I haven’t been able to access the internet from bed since 2002, when I still had my old laptop and my dorm room was tiny enough that the ethernet cable would stretch that far, because I certainly did not have wireless.* I actually went like eight months without internet in my HOME when I moved off-campus that May; I worked long shifts as a computer lab manager in the mostly deserted library, so it wasn’t a huge deal (this was also my only source of air conditioning). But man, when I finally got internet access again, it was like stumbling out of the desert. Not a deprivation I care to repeat.

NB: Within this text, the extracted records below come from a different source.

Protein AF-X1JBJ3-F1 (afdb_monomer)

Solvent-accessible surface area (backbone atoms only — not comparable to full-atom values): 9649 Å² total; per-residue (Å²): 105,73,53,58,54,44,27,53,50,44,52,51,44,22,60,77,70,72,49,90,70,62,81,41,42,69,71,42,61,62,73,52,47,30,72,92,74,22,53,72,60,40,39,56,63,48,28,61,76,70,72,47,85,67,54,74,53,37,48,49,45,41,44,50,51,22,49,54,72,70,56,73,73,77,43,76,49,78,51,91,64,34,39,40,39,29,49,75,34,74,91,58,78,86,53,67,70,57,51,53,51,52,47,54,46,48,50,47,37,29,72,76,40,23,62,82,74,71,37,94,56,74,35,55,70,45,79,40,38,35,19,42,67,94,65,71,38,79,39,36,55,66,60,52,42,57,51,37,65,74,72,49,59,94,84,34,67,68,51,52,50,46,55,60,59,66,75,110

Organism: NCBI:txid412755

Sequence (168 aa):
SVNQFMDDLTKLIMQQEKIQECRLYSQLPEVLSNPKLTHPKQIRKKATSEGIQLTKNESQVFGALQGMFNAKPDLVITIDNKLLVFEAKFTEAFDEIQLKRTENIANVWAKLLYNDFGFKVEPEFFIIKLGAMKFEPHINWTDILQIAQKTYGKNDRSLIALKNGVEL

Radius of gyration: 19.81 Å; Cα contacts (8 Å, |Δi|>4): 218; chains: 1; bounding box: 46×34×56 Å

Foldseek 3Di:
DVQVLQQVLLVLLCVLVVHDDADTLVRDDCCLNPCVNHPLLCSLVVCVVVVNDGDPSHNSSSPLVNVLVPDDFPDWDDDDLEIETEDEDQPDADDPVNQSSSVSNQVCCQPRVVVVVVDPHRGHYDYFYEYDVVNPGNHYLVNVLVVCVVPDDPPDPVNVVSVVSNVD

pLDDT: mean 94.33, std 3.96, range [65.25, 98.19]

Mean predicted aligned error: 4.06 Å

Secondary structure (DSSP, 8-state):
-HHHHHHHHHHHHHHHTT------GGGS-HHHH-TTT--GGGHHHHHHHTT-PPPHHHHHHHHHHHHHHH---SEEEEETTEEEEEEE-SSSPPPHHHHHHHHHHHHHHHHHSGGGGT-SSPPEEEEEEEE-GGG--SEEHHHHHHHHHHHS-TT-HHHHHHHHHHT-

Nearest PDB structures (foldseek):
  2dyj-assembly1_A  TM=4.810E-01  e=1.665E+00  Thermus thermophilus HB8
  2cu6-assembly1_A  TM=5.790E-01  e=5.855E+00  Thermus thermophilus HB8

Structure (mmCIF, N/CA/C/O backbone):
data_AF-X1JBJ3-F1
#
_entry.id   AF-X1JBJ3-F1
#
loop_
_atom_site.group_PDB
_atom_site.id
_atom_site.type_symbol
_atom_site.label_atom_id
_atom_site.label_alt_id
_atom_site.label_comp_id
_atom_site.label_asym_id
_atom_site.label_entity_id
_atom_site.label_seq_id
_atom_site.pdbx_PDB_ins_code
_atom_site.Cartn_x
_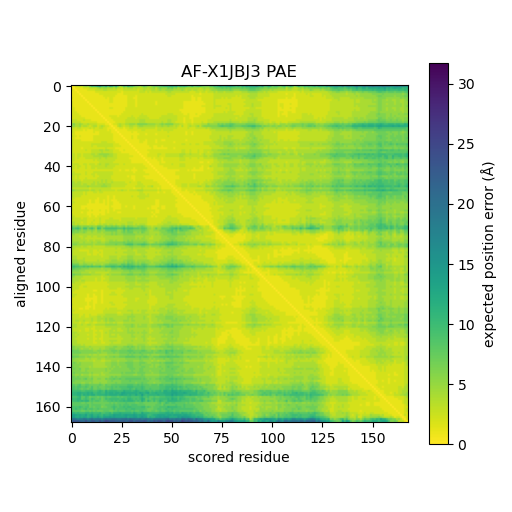atom_site.Cartn_y
_atom_site.Cartn_z
_atom_site.occupancy
_atom_site.B_iso_or_equiv
_atom_site.auth_seq_id
_atom_site.auth_comp_id
_atom_site.auth_asym_id
_atom_site.auth_atom_id
_atom_site.pdbx_PDB_model_num
ATOM 1 N N . SER A 1 1 ? -20.284 -7.930 4.274 1.00 86.88 1 SER A N 1
ATOM 2 C CA . SER A 1 1 ? -20.862 -6.586 4.511 1.00 86.88 1 SER A CA 1
ATOM 3 C C . SER A 1 1 ? -19.725 -5.583 4.664 1.00 86.88 1 SER A C 1
ATOM 5 O O . SER A 1 1 ? -18.598 -6.016 4.884 1.00 86.88 1 SER A O 1
ATOM 7 N N . VAL A 1 2 ? -19.984 -4.272 4.563 1.00 88.81 2 VAL A N 1
ATOM 8 C CA . VAL A 1 2 ? -18.930 -3.244 4.729 1.00 88.81 2 VAL A CA 1
ATOM 9 C C . VAL A 1 2 ? -18.261 -3.347 6.102 1.00 88.81 2 VAL A C 1
ATOM 11 O O . VAL A 1 2 ? -17.040 -3.328 6.181 1.00 88.81 2 VAL A O 1
ATOM 14 N N . ASN A 1 3 ? -19.041 -3.552 7.166 1.00 92.12 3 ASN A N 1
ATOM 15 C CA . ASN A 1 3 ? -18.497 -3.682 8.518 1.00 92.12 3 ASN A CA 1
ATOM 16 C C . ASN A 1 3 ? -17.567 -4.890 8.656 1.00 92.12 3 ASN A C 1
ATOM 18 O O . ASN A 1 3 ? -16.486 -4.74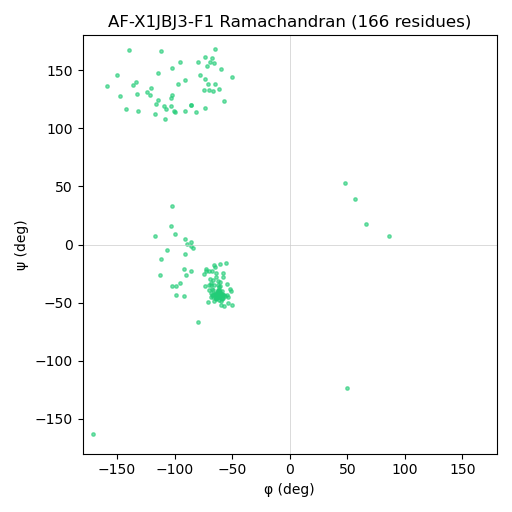3 9.206 1.00 92.12 3 ASN A O 1
ATOM 22 N N . GLN A 1 4 ? -17.938 -6.046 8.095 1.00 95.50 4 GLN A N 1
ATOM 23 C CA . GLN A 1 4 ? -17.074 -7.228 8.125 1.00 95.50 4 GLN A CA 1
ATOM 24 C C . GLN A 1 4 ? -15.743 -6.969 7.408 1.00 95.50 4 GLN A C 1
ATOM 26 O O . GLN A 1 4 ? -14.685 -7.228 7.969 1.00 95.50 4 GLN A O 1
ATOM 31 N N . PHE A 1 5 ? -15.791 -6.394 6.201 1.00 95.44 5 PHE A N 1
ATOM 32 C CA . PHE A 1 5 ? -14.579 -6.043 5.459 1.00 95.44 5 PHE A CA 1
ATOM 33 C C . PHE A 1 5 ? -13.682 -5.087 6.261 1.00 95.44 5 PHE A C 1
ATOM 35 O O . PHE A 1 5 ? -12.476 -5.292 6.366 1.00 95.44 5 PHE A O 1
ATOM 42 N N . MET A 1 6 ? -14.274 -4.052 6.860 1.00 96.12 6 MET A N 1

Anyway, that laptop was rendered non-functional when I spilled cranberry juice on it in the spring of 2003, and shortly thereafter I got a desktop, which I still have, and just recently upgraded the graphics card on–I want to get a better power supply and possibly a flat screen monitor for it in the nearish future. Purchasing a second computer was a big step for me; it felt very extravagant, although certainly there are good solid practical reasons for a student to own a laptop.

Not so many good solid practical reasons to upgrade that laptop’s graphics from integrated to an ATI Radeon X300 card, but what if I am in an airport somewhere and need to play City of Heroes RIGHT THEN? What THEN? (Speaking of which, I can run City of Heroes on this machine, but it is bitching at me that my drivers are outdated and when I try to install ATI’s new driver set, it tells me that I need “basic video drivers” first. WTF, mate?) Anyway, this touches on something that several people have mentioned, when I sheepishly admitted that I was buying a laptop: namely, that as someone who has more than once publicly expressed impatience about how long it is taking for us to be able to jack our brains directly into the internet, I really OUGHT to have one.**

Which, okay, yes. I remember when I had my old laptop in Japan–I got the laptop because I was going to Japan, and could not even imagine leaving the country with no computing power–I used to take it to campus and hook up the ethernet in the common area at the base of the tower where I had all my Hosei classes, and I would sit there happily surfing the internet for hours, and I remember thinking, This computer is my HOME. No, really. I am that cyberpunk.

The laptop also has a DVD burner. Which means it has a DVD player, which means that I can watch trashy TV on DVD in bed, like I used to do when my TV was in my “bedroom” (it was an efficiency apartment, so there wasn’t really a separate room–just a kind of alcove in the back). Sometime at the end of this month or the beginning of the next, I will be receiving the first season of The Young Riders on DVD from Amazon, and sweet fancy Moses will there be trashy TV-watching in bed then.

I’ve already loaded my essential programs onto the machine: FireFox, Trillian, GoogleTalk, and City of Heroes. I’ve removed most of the extraneous crap that they load on for you. I’m sure little things will be occurring to me for weeks yet, and I really need to transfer some stuff over from my desktop: music, desktops, etc. But the process has begun. I am beginning the cyborg mindmeld with it already.

Oh, new laptop. You are my precious.

*You could argue against my “having” wireless now, but let’s just say that there is wireless to be had.

**This is kind of like when I got my nose pierced, and almost nobody said anything for weeks, because it turned out that everyone just felt like I’d always HAD a nose piercing. Like, SPIRITUALLY, or something.